▶ **Exercise**
Return only the line containing "ATOM 132 C C" and each line after it, exactly as written, through the end of the records.

▶ **Material for the task**
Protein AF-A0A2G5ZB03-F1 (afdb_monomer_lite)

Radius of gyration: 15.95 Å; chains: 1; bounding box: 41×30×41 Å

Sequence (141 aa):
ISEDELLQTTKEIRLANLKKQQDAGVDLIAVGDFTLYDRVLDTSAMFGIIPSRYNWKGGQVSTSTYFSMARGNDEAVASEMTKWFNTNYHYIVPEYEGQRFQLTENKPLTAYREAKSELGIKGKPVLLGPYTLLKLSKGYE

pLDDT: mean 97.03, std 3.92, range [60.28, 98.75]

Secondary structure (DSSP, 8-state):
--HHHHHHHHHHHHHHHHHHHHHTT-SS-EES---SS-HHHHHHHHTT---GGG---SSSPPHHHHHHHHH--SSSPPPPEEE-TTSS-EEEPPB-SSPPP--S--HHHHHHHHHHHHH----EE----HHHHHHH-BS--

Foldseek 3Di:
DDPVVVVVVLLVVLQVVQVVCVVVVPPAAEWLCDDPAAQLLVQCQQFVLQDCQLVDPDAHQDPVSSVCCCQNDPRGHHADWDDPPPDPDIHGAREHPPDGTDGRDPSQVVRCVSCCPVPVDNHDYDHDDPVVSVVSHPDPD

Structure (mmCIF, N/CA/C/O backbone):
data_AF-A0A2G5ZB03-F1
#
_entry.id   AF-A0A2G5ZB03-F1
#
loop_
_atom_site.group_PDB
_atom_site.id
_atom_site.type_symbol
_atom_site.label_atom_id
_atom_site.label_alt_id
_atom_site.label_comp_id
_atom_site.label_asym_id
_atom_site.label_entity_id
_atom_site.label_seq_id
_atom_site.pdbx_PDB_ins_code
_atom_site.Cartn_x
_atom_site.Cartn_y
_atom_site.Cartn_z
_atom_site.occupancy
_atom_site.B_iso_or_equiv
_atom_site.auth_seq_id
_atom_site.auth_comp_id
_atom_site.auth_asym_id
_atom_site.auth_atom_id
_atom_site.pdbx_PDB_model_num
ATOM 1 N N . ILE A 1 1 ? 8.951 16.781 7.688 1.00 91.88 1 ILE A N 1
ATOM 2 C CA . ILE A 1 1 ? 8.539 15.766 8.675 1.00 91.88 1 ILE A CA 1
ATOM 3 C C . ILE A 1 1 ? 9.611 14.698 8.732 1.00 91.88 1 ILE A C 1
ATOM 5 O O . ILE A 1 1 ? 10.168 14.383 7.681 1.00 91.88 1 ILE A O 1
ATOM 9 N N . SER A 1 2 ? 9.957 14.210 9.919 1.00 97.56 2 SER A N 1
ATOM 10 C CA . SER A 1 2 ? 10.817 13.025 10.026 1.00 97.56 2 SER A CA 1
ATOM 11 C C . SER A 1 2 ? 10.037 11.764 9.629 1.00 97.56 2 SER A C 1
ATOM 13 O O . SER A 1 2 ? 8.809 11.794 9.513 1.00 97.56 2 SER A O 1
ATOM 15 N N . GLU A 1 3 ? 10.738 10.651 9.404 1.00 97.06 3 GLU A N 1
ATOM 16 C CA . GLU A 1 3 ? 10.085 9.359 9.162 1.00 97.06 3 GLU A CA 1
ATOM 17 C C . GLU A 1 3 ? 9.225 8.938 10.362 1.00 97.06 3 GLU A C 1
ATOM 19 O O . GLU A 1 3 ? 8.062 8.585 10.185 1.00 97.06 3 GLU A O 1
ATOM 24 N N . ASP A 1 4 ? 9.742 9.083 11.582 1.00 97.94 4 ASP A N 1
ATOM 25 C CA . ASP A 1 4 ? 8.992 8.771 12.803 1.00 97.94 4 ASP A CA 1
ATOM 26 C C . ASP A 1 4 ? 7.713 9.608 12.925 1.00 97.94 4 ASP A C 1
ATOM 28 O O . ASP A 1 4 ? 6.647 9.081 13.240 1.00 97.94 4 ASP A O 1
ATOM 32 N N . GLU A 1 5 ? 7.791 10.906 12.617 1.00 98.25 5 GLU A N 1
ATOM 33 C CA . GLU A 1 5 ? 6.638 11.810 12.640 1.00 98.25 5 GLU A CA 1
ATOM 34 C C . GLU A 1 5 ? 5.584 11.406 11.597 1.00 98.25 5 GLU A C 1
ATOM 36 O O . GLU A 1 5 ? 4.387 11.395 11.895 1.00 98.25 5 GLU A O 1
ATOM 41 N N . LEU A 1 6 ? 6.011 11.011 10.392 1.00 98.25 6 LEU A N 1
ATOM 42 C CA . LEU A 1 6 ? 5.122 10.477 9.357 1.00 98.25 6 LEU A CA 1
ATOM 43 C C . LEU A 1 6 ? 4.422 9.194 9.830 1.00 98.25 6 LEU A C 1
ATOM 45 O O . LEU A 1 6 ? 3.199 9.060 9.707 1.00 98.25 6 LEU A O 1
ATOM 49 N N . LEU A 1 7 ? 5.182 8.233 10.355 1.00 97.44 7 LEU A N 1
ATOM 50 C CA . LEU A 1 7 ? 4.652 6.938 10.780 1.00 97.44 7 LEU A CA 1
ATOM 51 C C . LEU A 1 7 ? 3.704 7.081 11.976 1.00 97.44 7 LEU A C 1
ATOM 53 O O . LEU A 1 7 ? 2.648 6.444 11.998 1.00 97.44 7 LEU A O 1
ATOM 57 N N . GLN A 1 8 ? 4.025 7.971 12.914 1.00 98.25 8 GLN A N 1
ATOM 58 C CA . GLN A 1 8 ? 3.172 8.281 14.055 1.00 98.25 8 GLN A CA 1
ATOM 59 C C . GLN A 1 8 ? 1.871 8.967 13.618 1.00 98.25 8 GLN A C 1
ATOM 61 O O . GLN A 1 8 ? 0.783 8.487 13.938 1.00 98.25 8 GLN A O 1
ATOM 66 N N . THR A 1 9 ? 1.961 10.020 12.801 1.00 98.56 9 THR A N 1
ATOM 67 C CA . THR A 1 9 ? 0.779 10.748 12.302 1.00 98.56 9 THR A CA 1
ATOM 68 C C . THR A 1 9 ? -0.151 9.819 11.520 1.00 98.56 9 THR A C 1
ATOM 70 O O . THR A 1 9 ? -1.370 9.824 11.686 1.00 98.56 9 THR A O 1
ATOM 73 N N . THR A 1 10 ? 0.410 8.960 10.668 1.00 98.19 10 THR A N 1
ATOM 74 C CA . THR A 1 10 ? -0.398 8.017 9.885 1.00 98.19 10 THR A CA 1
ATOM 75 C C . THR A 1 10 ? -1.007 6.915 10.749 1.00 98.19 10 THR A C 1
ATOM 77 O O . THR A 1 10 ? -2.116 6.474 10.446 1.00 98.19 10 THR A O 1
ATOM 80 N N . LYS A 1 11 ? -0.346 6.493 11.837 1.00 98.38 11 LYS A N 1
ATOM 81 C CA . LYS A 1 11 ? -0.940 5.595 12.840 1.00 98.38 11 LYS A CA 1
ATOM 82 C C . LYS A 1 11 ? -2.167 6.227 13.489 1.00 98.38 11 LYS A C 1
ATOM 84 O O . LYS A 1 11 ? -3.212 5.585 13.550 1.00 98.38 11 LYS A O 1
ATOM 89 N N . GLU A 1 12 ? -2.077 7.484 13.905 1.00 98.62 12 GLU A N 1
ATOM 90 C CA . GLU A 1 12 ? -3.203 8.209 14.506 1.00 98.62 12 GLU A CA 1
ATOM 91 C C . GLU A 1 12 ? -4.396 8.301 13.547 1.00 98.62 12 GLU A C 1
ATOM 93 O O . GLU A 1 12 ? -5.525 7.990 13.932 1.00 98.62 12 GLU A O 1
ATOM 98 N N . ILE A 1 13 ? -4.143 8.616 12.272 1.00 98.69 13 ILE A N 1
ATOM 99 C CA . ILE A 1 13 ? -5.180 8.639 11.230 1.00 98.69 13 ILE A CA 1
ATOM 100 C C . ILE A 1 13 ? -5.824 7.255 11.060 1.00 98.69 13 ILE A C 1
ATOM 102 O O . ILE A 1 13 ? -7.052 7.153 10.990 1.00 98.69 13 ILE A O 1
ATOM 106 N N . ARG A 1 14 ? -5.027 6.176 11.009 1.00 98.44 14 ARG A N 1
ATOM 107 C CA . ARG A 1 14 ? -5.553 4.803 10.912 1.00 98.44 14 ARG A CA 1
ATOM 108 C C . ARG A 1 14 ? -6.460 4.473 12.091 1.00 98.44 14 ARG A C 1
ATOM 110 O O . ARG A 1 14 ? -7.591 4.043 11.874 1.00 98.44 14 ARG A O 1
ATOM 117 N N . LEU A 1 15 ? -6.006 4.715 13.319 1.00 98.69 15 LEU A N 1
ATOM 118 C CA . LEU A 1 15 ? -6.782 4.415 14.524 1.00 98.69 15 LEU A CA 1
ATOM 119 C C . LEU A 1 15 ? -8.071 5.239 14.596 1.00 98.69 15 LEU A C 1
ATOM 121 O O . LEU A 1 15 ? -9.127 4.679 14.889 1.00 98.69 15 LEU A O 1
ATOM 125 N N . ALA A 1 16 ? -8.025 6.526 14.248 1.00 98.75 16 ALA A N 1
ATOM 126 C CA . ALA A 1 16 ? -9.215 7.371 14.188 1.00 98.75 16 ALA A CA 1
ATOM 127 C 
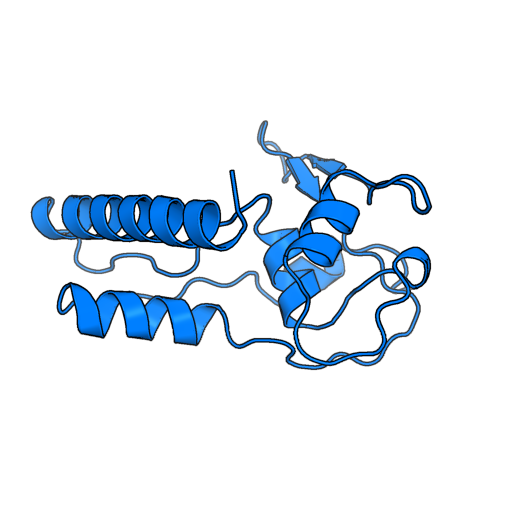C . ALA A 1 16 ? -10.243 6.850 13.163 1.00 98.75 16 ALA A C 1
ATOM 129 O O . ALA A 1 16 ? -11.436 6.763 13.463 1.00 98.75 16 ALA A O 1
ATOM 130 N N . ASN A 1 17 ? -9.791 6.433 11.976 1.00 98.62 17 ASN A N 1
ATOM 131 C CA . ASN A 1 17 ? -10.662 5.878 10.935 1.00 98.62 17 ASN A CA 1
ATOM 132 C C . ASN A 1 17 ? -11.280 4.531 11.335 1.00 98.62 17 ASN A C 1
ATOM 134 O O . ASN A 1 17 ? -12.449 4.273 11.036 1.00 98.62 17 ASN A O 1
ATOM 138 N N . LEU A 1 18 ? -10.516 3.668 12.006 1.00 98.69 18 LEU A N 1
ATOM 139 C CA . LEU A 1 18 ? -11.014 2.392 12.520 1.00 98.69 18 LEU A CA 1
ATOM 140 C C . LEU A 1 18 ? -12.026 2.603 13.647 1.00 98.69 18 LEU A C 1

▶ **Reply**
ATOM 132 C C . ASN A 1 17 ? -11.280 4.531 11.335 1.00 98.62 17 ASN A C 1
ATOM 134 O O . ASN A 1 17 ? -12.449 4.273 11.036 1.00 98.62 17 ASN A O 1
ATOM 138 N N . LEU A 1 18 ? -10.516 3.668 12.006 1.00 98.69 18 LEU A N 1
ATOM 139 C CA . LEU A 1 18 ? -11.014 2.392 12.520 1.00 98.69 18 LEU A CA 1
ATOM 140 C C . LEU A 1 18 ? -12.026 2.603 13.647 1.00 98.69 18 LEU A C 1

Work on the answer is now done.